Fields In Clover - Herbie Fields

 

Skylark

Fields In Clover
Herbie Fields with His Sextet and Orchestra
Arrangements by Lon Norman
Cover Photograph and Design by Burt Goldblatt
Engineer: Mark Emerman
Recorded at Criteria Recording Company, Biscayne Blvd., Miami, Florida
Fraternity Records - Cincinnati, Ohio
F-1011
1959

From the back cover: Herbie Fields, 39 years old when he recorded the extra ordinary "Fields In Clover", was wholly absorbed by music from the time he was a kid in New Jersey. At 15 he was playing his first night club date, in a break-your-head joint, when his father and uncle fetched him by the ear right off the stage.

Herbie once told me he had to fake his way into Juilliard School of Music, because he wanted to play saxophone and it wasn't "a recognized instrument." He claimed he was a clarinet player, just to be admitted, but eventually had to learn that instrument in truth.

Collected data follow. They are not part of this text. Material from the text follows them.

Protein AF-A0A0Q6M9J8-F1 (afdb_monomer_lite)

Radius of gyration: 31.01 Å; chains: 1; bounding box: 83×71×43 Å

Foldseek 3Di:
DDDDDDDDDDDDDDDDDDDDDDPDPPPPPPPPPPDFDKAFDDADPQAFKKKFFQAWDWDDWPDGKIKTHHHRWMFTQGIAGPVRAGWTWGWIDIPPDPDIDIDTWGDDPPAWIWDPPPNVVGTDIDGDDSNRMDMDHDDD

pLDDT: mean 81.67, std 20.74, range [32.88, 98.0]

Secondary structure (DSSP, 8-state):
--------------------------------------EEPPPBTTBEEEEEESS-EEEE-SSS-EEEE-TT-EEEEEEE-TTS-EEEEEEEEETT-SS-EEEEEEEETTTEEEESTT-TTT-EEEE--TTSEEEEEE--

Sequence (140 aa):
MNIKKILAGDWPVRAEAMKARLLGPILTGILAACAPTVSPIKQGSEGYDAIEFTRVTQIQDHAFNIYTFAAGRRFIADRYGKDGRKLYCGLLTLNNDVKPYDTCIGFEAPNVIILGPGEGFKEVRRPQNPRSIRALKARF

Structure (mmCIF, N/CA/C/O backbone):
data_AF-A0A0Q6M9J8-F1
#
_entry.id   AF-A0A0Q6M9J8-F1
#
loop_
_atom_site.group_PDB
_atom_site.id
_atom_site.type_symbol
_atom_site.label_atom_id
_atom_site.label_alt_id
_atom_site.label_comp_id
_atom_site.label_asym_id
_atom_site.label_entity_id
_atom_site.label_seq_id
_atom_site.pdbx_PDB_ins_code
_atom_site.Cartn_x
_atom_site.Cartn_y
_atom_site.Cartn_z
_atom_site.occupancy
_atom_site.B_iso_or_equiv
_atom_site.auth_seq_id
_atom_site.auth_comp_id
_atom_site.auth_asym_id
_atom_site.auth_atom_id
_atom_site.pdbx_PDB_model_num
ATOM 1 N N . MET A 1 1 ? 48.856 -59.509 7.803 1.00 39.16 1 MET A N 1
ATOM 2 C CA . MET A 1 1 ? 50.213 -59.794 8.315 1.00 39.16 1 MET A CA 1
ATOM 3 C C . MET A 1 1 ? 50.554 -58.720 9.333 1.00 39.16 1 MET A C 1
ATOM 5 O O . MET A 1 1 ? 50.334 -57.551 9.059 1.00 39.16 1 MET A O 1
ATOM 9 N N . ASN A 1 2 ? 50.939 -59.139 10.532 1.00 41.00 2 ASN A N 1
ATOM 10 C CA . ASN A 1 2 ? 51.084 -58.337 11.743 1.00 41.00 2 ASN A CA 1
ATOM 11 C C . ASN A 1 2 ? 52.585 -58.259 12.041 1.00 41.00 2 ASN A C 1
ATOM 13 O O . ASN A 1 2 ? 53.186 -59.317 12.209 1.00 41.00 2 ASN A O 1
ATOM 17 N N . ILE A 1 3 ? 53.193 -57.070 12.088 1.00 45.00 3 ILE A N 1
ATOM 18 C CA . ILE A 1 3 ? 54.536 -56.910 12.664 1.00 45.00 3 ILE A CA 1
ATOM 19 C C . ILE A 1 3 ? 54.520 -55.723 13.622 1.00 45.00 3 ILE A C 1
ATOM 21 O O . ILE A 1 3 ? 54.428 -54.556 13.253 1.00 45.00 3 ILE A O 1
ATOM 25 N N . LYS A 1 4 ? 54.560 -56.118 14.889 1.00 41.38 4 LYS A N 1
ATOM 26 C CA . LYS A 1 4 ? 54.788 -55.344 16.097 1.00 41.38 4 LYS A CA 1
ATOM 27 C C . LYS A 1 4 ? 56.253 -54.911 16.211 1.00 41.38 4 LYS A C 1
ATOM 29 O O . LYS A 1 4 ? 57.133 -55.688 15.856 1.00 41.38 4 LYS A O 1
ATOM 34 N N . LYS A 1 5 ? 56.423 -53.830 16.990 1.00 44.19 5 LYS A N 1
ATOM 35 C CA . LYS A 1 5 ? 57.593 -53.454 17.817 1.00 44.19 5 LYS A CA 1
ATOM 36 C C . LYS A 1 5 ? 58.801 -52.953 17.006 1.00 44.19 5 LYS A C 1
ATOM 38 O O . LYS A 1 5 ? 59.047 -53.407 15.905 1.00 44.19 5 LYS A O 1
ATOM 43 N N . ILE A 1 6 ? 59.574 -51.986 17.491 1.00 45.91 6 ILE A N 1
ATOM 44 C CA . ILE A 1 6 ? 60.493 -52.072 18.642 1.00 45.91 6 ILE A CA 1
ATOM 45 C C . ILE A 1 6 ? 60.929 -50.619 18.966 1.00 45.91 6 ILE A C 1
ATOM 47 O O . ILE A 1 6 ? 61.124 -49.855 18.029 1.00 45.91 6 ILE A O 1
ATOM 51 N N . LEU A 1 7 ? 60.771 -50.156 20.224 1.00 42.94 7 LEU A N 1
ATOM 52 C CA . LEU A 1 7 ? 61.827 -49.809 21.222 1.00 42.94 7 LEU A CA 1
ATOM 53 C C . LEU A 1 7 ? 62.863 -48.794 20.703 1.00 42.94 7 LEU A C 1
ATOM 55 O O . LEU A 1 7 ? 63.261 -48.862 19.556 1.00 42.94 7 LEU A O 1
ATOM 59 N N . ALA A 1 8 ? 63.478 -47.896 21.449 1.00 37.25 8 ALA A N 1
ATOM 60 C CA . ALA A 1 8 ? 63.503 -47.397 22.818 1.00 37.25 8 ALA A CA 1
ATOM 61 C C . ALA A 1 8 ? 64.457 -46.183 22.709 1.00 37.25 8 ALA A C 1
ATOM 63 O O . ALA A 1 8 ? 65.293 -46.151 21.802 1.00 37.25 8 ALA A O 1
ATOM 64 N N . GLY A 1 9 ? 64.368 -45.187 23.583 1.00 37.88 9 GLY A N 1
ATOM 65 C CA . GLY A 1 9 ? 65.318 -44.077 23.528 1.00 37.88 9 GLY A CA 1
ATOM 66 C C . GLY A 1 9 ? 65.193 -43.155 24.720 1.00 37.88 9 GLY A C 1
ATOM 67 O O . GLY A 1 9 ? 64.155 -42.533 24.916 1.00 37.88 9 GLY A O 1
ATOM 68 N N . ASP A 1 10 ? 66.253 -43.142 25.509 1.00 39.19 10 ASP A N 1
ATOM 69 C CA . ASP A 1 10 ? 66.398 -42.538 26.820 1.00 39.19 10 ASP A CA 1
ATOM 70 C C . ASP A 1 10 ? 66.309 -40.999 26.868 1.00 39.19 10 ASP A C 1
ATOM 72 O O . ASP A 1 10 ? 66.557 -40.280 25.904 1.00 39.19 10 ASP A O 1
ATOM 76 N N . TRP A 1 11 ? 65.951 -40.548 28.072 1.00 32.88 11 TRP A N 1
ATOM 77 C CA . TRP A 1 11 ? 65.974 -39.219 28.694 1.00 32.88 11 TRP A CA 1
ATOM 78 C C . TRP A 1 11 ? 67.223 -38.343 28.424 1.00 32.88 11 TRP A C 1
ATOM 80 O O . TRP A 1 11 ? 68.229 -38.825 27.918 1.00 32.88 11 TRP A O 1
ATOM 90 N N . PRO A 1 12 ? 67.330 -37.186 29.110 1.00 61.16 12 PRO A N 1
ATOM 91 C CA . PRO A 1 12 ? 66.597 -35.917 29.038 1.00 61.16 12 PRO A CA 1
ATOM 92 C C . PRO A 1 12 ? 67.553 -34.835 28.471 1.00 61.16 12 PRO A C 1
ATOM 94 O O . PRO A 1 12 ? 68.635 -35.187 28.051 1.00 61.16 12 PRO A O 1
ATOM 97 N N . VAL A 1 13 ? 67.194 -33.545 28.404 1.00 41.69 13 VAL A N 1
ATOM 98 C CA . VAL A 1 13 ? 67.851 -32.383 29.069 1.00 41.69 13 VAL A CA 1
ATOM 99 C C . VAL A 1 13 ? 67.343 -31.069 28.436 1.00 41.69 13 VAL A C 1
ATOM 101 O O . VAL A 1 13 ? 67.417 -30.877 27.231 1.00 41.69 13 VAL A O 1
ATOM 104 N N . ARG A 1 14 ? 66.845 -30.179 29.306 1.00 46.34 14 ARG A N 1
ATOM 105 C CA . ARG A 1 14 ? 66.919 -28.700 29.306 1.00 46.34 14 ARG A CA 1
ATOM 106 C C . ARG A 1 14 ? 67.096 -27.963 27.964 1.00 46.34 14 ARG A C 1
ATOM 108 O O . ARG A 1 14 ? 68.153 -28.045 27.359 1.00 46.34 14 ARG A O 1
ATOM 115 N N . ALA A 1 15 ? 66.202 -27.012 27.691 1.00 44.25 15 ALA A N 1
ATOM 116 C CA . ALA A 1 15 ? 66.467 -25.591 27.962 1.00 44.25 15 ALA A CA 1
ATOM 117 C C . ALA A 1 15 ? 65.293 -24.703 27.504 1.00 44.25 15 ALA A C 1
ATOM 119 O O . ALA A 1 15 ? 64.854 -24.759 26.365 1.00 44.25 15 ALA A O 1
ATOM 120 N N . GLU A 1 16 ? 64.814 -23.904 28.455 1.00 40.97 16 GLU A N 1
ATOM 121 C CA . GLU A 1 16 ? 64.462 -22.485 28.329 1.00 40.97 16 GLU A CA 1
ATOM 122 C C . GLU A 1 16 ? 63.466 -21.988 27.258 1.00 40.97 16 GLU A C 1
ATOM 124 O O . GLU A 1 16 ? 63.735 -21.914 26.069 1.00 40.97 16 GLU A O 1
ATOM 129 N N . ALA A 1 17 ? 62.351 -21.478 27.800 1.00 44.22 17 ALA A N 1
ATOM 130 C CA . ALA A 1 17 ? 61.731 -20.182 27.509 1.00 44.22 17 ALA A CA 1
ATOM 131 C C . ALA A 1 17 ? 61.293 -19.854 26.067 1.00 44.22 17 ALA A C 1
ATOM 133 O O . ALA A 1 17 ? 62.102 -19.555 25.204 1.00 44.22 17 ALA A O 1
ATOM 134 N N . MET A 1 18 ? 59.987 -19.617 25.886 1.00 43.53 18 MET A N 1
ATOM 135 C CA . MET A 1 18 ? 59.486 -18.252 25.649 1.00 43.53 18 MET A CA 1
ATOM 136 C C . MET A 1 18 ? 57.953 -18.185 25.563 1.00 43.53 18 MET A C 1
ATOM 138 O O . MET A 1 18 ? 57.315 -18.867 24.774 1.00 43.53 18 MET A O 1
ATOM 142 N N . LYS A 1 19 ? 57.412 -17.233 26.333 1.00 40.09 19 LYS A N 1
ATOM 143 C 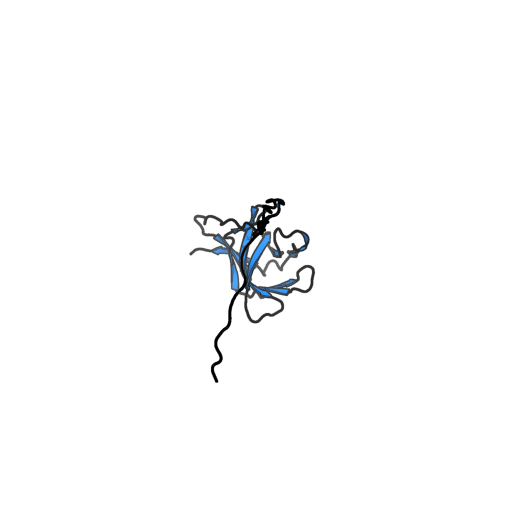CA . LYS A 1 19 ? 56.242 -16.394 26.026 1.00 40.09 19 LYS A CA 1
ATOM 144 C C . LYS A 1 19 ? 54.908 -17.103 25.768 1.00 40.09 19 LYS A C 1
ATOM 146 O O . LYS A 1 19 ? 54.401 -17.176 24.655 1.00 40.09 19 LYS A O 1
ATOM 151 N N . ALA A 1 20 ? 54.229 -17.381 26.877 1.00 51.09 20 ALA A N 1
ATOM 152 C CA . ALA A 1 20 ? 52.788 -17.190 26.945 1.00 51.09 20 ALA A CA 1
ATOM 153 C C . ALA A 1 20 ? 52.447 -15.720 26.634 1.00 51.09 20 ALA A C 1
ATOM 155 O O . ALA A 1 20 ? 52.822 -14.828 27.394 1.00 51.09 20 ALA A O 1
ATOM 156 N N . ARG A 1 21 ? 51.763 -15.472 25.515 1.00 52.09 21 ARG A N 1
ATOM 157 C CA . ARG A 1 21 ? 50.808 -14.369 25.307 1.00 52.09 21 ARG A CA 1
ATOM 158 C C . ARG A 1 21 ? 50.319 -14.421 23.868 1.00 52.09 21 ARG A C 1
ATOM 160 O O . ARG A 1 21 ? 51.107 -14.200 22.962 1.00 52.09 21 ARG A O 1
ATOM 167 N N . LEU A 1 22 ? 49.023 -14.659 23.704 1.00 46.03 22 LEU A N 1
ATOM 168 C CA . LEU A 1 22 ? 48.124 -13.904 22.826 1.00 46.03 22 LEU A CA 1
ATOM 169 C C . LEU A 1 22 ? 46.706 -14.433 23.084 1.00 46.03 22 LEU A C 1
ATOM 171 O O . LEU A 1 22 ? 46.180 -15.279 22.370 1.00 46.03 22 LEU A O 1
ATOM 175 N N . LEU A 1 23 ? 46.101 -13.932 24.164 1.00 51.81 23 LEU A N 1
ATOM 176 C CA . LEU A 1 23 ? 44.648 -13.852 24.264 1.00 51.81 23 LEU A CA 1
ATOM 177 C C . LEU A 1 23 ? 44.209 -12.863 23.180 1.00 51.81 23 LEU A C 1
ATOM 179 O O . LEU A 1 23 ? 44.271 -11.653 23.382 1.00 51.81 23 LEU A O 1
ATOM 183 N N . GLY A 1 24 ? 43.869 -13.375 22.000 1.00 46.66 24 GLY A N 1
ATOM 184 C CA . GLY A 1 24 ? 43.215 -12.584 20.968 1.00 46.66 24 GLY A CA 1
ATOM 185 C C . GLY A 1 24 ? 41.755 -12.372 21.370 1.00 46.66 24 GLY A C 1
ATOM 186 O O . GLY A 1 24 ? 41.038 -13.365 21.509 1.00 46.66 24 GLY A O 1
ATOM 187 N N . PRO A 1 25 ? 41.279 -11.134 21.577 1.00 57.09 25 PRO A N 1
ATOM 188 C CA . PRO A 1 25 ? 39.851 -10.904 21.690 1.00 57.09 25 PRO A CA 1
ATOM 189 C C . PRO A 1 25 ? 39.237 -11.138 20.307 1.00 57.09 25 PRO A C 1
ATOM 191 O O . PRO A 1 25 ? 39.497 -10.395 19.360 1.00 57.09 25 PRO A O 1
ATOM 194 N N . ILE A 1 26 ? 38.441 -12.200 20.183 1.00 59.56 26 ILE A N 1
ATOM 195 C CA . ILE A 1 26 ? 37.553 -12.401 19.040 1.00 59.56 26 ILE A CA 1
ATOM 196 C C . ILE A 1 26 ? 36.543 -11.257 19.097 1.00 59.56 26 ILE A C 1
ATOM 198 O O . ILE A 1 26 ? 35.636 -11.247 19.927 1.00 59.56 26 ILE A O 1
ATOM 202 N N . LEU A 1 27 ? 36.744 -10.255 18.244 1.00 52.69 27 LEU A N 1
ATOM 203 C CA . LEU A 1 27 ? 35.814 -9.158 18.039 1.00 52.69 27 LEU A CA 1
ATOM 204 C C . LEU A 1 27 ? 34.584 -9.730 17.311 1.00 52.69 27 LEU A C 1
ATOM 206 O O . LEU A 1 27 ? 34.483 -9.682 16.088 1.00 52.69 27 LEU A O 1
ATOM 210 N N . THR A 1 28 ? 33.660 -10.342 18.052 1.00 56.94 28 THR A N 1
ATOM 211 C CA . THR A 1 28 ? 32.325 -10.681 17.549 1.00 56.94 28 THR A CA 1
ATOM 212 C C . THR A 1 28 ? 31.573 -9.378 17.311 1.00 56.94 28 THR A C 1
ATOM 214 O O . THR A 1 28 ? 30.875 -8.875 18.190 1.00 56.94 28 THR A O 1
ATOM 217 N N . GLY A 1 29 ? 31.761 -8.798 16.127 1.00 51.34 29 GLY A N 1
ATOM 218 C CA . GLY A 1 29 ? 30.925 -7.721 15.625 1.00 51.34 29 GLY A CA 1
ATOM 219 C C . GLY A 1 29 ? 29.498 -8.238 15.510 1.00 51.34 29 GLY A C 1
ATOM 220 O O . GLY A 1 29 ? 29.167 -8.968 14.579 1.00 51.34 29 GLY A O 1
ATOM 221 N N . ILE A 1 30 ? 28.661 -7.891 16.484 1.00 60.41 30 ILE A N 1
ATOM 222 C CA . ILE A 1 30 ? 27.219 -8.081 16.400 1.00 60.41 30 ILE A CA 1
ATOM 223 C C . ILE A 1 30 ? 26.769 -7.181 15.250 1.00 60.41 30 ILE A C 1
ATOM 225 O O . ILE A 1 30 ? 26.676 -5.964 15.409 1.00 60.41 30 ILE A O 1
ATOM 229 N N . LEU A 1 31 ? 26.535 -7.761 14.070 1.00 51.59 31 LEU A N 1
ATOM 230 C CA . LEU A 1 31 ? 25.754 -7.102 13.033 1.00 51.59 31 LEU A CA 1
ATOM 231 C C . LEU A 1 31 ? 24.344 -6.930 13.600 1.00 51.59 31 LEU A C 1
ATOM 233 O O . LEU A 1 31 ? 23.486 -7.798 13.449 1.00 51.59 31 LEU A O 1
ATOM 237 N N . ALA A 1 32 ? 24.115 -5.814 14.289 1.00 55.56 32 ALA A N 1
ATOM 238 C CA . ALA A 1 32 ? 22.783 -5.314 14.552 1.00 55.56 32 ALA A CA 1
ATOM 239 C C . ALA A 1 32 ? 22.181 -4.960 13.190 1.00 55.56 32 ALA A C 1
ATOM 241 O O . ALA A 1 32 ? 22.309 -3.842 12.695 1.00 55.56 32 ALA A O 1
ATOM 242 N N . ALA A 1 33 ? 21.590 -5.955 12.532 1.00 49.31 33 ALA A N 1
ATOM 243 C CA . ALA A 1 33 ? 20.735 -5.723 11.391 1.00 49.31 33 ALA A CA 1
ATOM 244 C C . ALA A 1 33 ? 19.627 -4.781 11.873 1.00 49.31 33 ALA A C 1
ATOM 246 O O . ALA A 1 33 ? 18.807 -5.161 12.709 1.00 49.31 33 ALA A O 1
ATOM 247 N N . CYS A 1 34 ? 19.638 -3.537 11.393 1.00 55.72 34 CYS A N 1
ATOM 248 C CA . CYS A 1 34 ? 18.559 -2.580 11.595 1.00 55.72 34 CYS A CA 1
ATOM 249 C C . CYS A 1 34 ? 17.301 -3.116 10.900 1.00 55.72 34 CYS A C 1
ATOM 251 O O . CYS A 1 34 ? 16.970 -2.700 9.788 1.00 55.72 34 CYS A O 1
ATOM 253 N N . ALA A 1 35 ? 16.614 -4.071 11.530 1.00 57.19 35 ALA A N 1
ATOM 254 C CA . ALA A 1 35 ? 15.295 -4.497 11.105 1.00 57.19 35 ALA A CA 1
ATOM 255 C C . ALA A 1 35 ? 14.410 -3.247 11.069 1.00 57.19 35 ALA A C 1
ATOM 257 O O . ALA A 1 35 ? 14.434 -2.458 12.022 1.00 57.19 35 ALA A O 1
ATOM 258 N N . PRO A 1 36 ? 13.679 -2.989 9.974 1.00 57.34 36 PRO A N 1
ATOM 259 C CA . PRO A 1 36 ? 12.826 -1.827 9.928 1.00 57.34 36 PRO A CA 1
ATOM 260 C C . PRO A 1 36 ? 11.769 -1.932 11.027 1.00 57.34 36 PRO A C 1
ATOM 262 O O . PRO A 1 36 ? 10.930 -2.828 11.010 1.00 57.34 36 PRO A O 1
ATOM 265 N N . THR A 1 37 ? 11.846 -1.033 12.009 1.00 64.19 37 THR A N 1
ATOM 266 C CA . THR A 1 37 ? 10.882 -0.928 13.101 1.00 64.19 37 THR A CA 1
ATOM 267 C C . THR A 1 37 ? 9.545 -0.502 12.511 1.00 64.19 37 THR A C 1
ATOM 269 O O . THR A 1 37 ? 9.367 0.647 12.113 1.00 64.19 37 THR A O 1
ATOM 272 N N . VAL A 1 38 ? 8.627 -1.456 12.399 1.00 77.56 38 VAL A N 1
ATOM 273 C CA . VAL A 1 38 ? 7.230 -1.210 12.055 1.00 77.56 38 VAL A CA 1
ATOM 274 C C . VAL A 1 38 ? 6.434 -1.366 13.344 1.00 77.56 38 VAL A C 1
ATOM 276 O O . VAL A 1 38 ? 6.470 -2.428 13.967 1.00 77.56 38 VAL A O 1
ATOM 279 N N . SER A 1 39 ? 5.748 -0.306 13.765 1.00 85.69 39 SER A N 1
ATOM 280 C CA . SER A 1 39 ? 5.018 -0.285 15.039 1.00 85.69 39 SER A CA 1
ATOM 281 C C . SER A 1 39 ? 3.542 -0.605 14.809 1.00 85.69 39 SER A C 1
ATOM 283 O O . SER A 1 39 ? 2.954 -0.035 13.894 1.00 85.69 39 SER A O 1
ATOM 285 N N . PRO A 1 40 ? 2.902 -1.478 15.601 1.00 91.00 40 PRO A N 1
ATOM 286 C CA . PRO A 1 40 ? 1.484 -1.782 15.423 1.00 91.00 40 PRO A CA 1
ATOM 287 C C . PRO A 1 40 ? 0.594 -0.565 15.725 1.00 91.00 40 PRO A C 1
ATOM 289 O O . PRO A 1 40 ? 0.891 0.242 16.607 1.00 91.00 40 PRO A O 1
ATOM 292 N N . ILE A 1 41 ? -0.529 -0.458 15.016 1.00 91.25 41 ILE A N 1
ATOM 293 C CA . ILE A 1 41 ? -1.610 0.490 15.295 1.00 91.25 41 ILE A CA 1
ATOM 294 C C . ILE A 1 41 ? -2.618 -0.185 16.227 1.00 91.25 41 ILE A C 1
ATOM 296 O O . ILE A 1 41 ? -3.058 -1.311 15.991 1.00 91.25 41 ILE A O 1
ATOM 300 N N . LYS A 1 42 ? -3.032 0.521 17.283 1.00 90.38 42 LYS A N 1
ATOM 301 C CA . LYS A 1 42 ? -4.160 0.092 18.116 1.00 90.38 42 LYS A CA 1
ATOM 302 C C . LYS A 1 42 ? -5.465 0.292 17.343 1.00 90.38 42 LYS A C 1
ATOM 304 O O . LYS A 1 42 ? -5.732 1.397 16.875 1.00 90.38 42 LYS A O 1
ATOM 309 N N . GLN A 1 43 ? -6.281 -0.756 17.244 1.00 88.56 43 GLN A N 1
ATOM 310 C CA . GLN A 1 43 ? -7.597 -0.681 16.611 1.00 88.56 43 GLN A CA 1
ATOM 311 C C . GLN A 1 43 ? -8.487 0.349 17.325 1.00 88.56 43 GLN A C 1
ATOM 313 O O . GLN A 1 43 ? -8.596 0.345 18.554 1.00 88.56 43 GLN A O 1
ATOM 318 N N . GLY A 1 44 ? -9.113 1.242 16.554 1.00 87.00 44 GLY A N 1
ATOM 319 C CA . GLY A 1 44 ? -10.122 2.173 17.061 1.00 87.00 44 GLY A CA 1
ATOM 320 C C . GLY A 1 44 ? -11.492 1.508 17.227 1.00 87.00 44 GLY A C 1
ATOM 321 O O . GLY A 1 44 ? -11.709 0.389 16.767 1.00 87.00 44 GLY A O 1
ATOM 322 N N . SER A 1 45 ? -12.450 2.220 17.825 1.00 90.44 45 SER A N 1
ATOM 323 C CA . SER A 1 45 ? -13.830 1.734 18.012 1.00 90.44 45 SER A CA 1
ATOM 324 C C . SER A 1 45 ? -14.533 1.368 16.699 1.00 90.44 45 SER A C 1
ATOM 326 O O . SER A 1 45 ? -15.369 0.470 16.667 1.00 90.44 45 SER A O 1
ATOM 328 N N . GLU A 1 46 ? -14.183 2.037 15.601 1.00 90.94 46 GLU A N 1
ATOM 329 C CA . GLU A 1 46 ? -14.768 1.784 14.282 1.00 90.94 46 GLU A CA 1
ATOM 330 C C . GLU A 1 46 ? -14.011 0.738 13.451 1.00 90.94 46 GLU A C 1
ATOM 332 O O . GLU A 1 46 ? -14.477 0.393 12.362 1.00 90.94 46 GLU A O 1
ATOM 337 N N . GLY A 1 47 ? -12.879 0.230 13.950 1.00 93.81 47 GLY A N 1
ATOM 338 C CA . GLY A 1 47 ? -11.958 -0.639 13.219 1.00 93.81 47 GLY A CA 1
ATOM 339 C C . GLY A 1 47 ? -10.688 0.071 12.743 1.00 93.81 47 GLY A C 1
ATOM 340 O O . GLY A 1 47 ? -10.389 1.200 13.141 1.00 93.81 47 GLY A O 1
ATOM 341 N N . TYR A 1 48 ? -9.930 -0.614 11.891 1.00 96.19 48 TYR A N 1
ATOM 342 C CA . TYR A 1 48 ? -8.759 -0.060 11.214 1.00 96.19 48 TYR A CA 1
ATOM 343 C C . TYR A 1 48 ? -9.178 0.778 10.006 1.00 96.19 48 TYR A C 1
ATOM 345 O O . TYR A 1 48 ? -10.170 0.466 9.343 1.00 96.19 48 TYR A O 1
ATOM 353 N N . ASP A 1 49 ? -8.408 1.819 9.684 1.00 96.81 49 ASP A N 1
ATOM 354 C CA . ASP A 1 49 ? -8.533 2.443 8.366 1.00 96.81 49 ASP A CA 1
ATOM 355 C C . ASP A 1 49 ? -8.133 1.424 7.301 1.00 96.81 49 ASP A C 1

His fingering was all wrong, according to the book, so he eventually started playing notes that weren't there. He was graduated in 1938.

As long ago as 1946-47 Herbie Fields had reached the hollow heights of "pop" success. He received the Metronome Award and the Esquire Silver Award as the nation's top saxophone player.

For the first time he seemed really happy while making this album. All his life, he told me, he had hoped to lift jazz, which he loved, to what he called, for lack of a better word, a "symphonic" level. He wasn't the first jazzman to try. The genius Bix Beiderbecke and others were broken by the effort, and lost. Personally, I think Herbie Fields "made it" – and with an "illegitimate instrument' at that.

I thought Herbie Fields, judged by classical experts, belonged first in Carnegie Hall, then on tour in Europe, where the audiences appreciated greatness in music when they heard it. Herbie's long time agent, Joe Glaser, said he'd book him as soon as the public had heard "Fields In Clover".

Suddenly, September 17, 1958, Herbie Fields cut out from this life at his new home in the north of Date (Miami) County, Florida. He left by choice, saying in a note to his mother: "I have completed my mission in life." – Damon Runyon, Jr.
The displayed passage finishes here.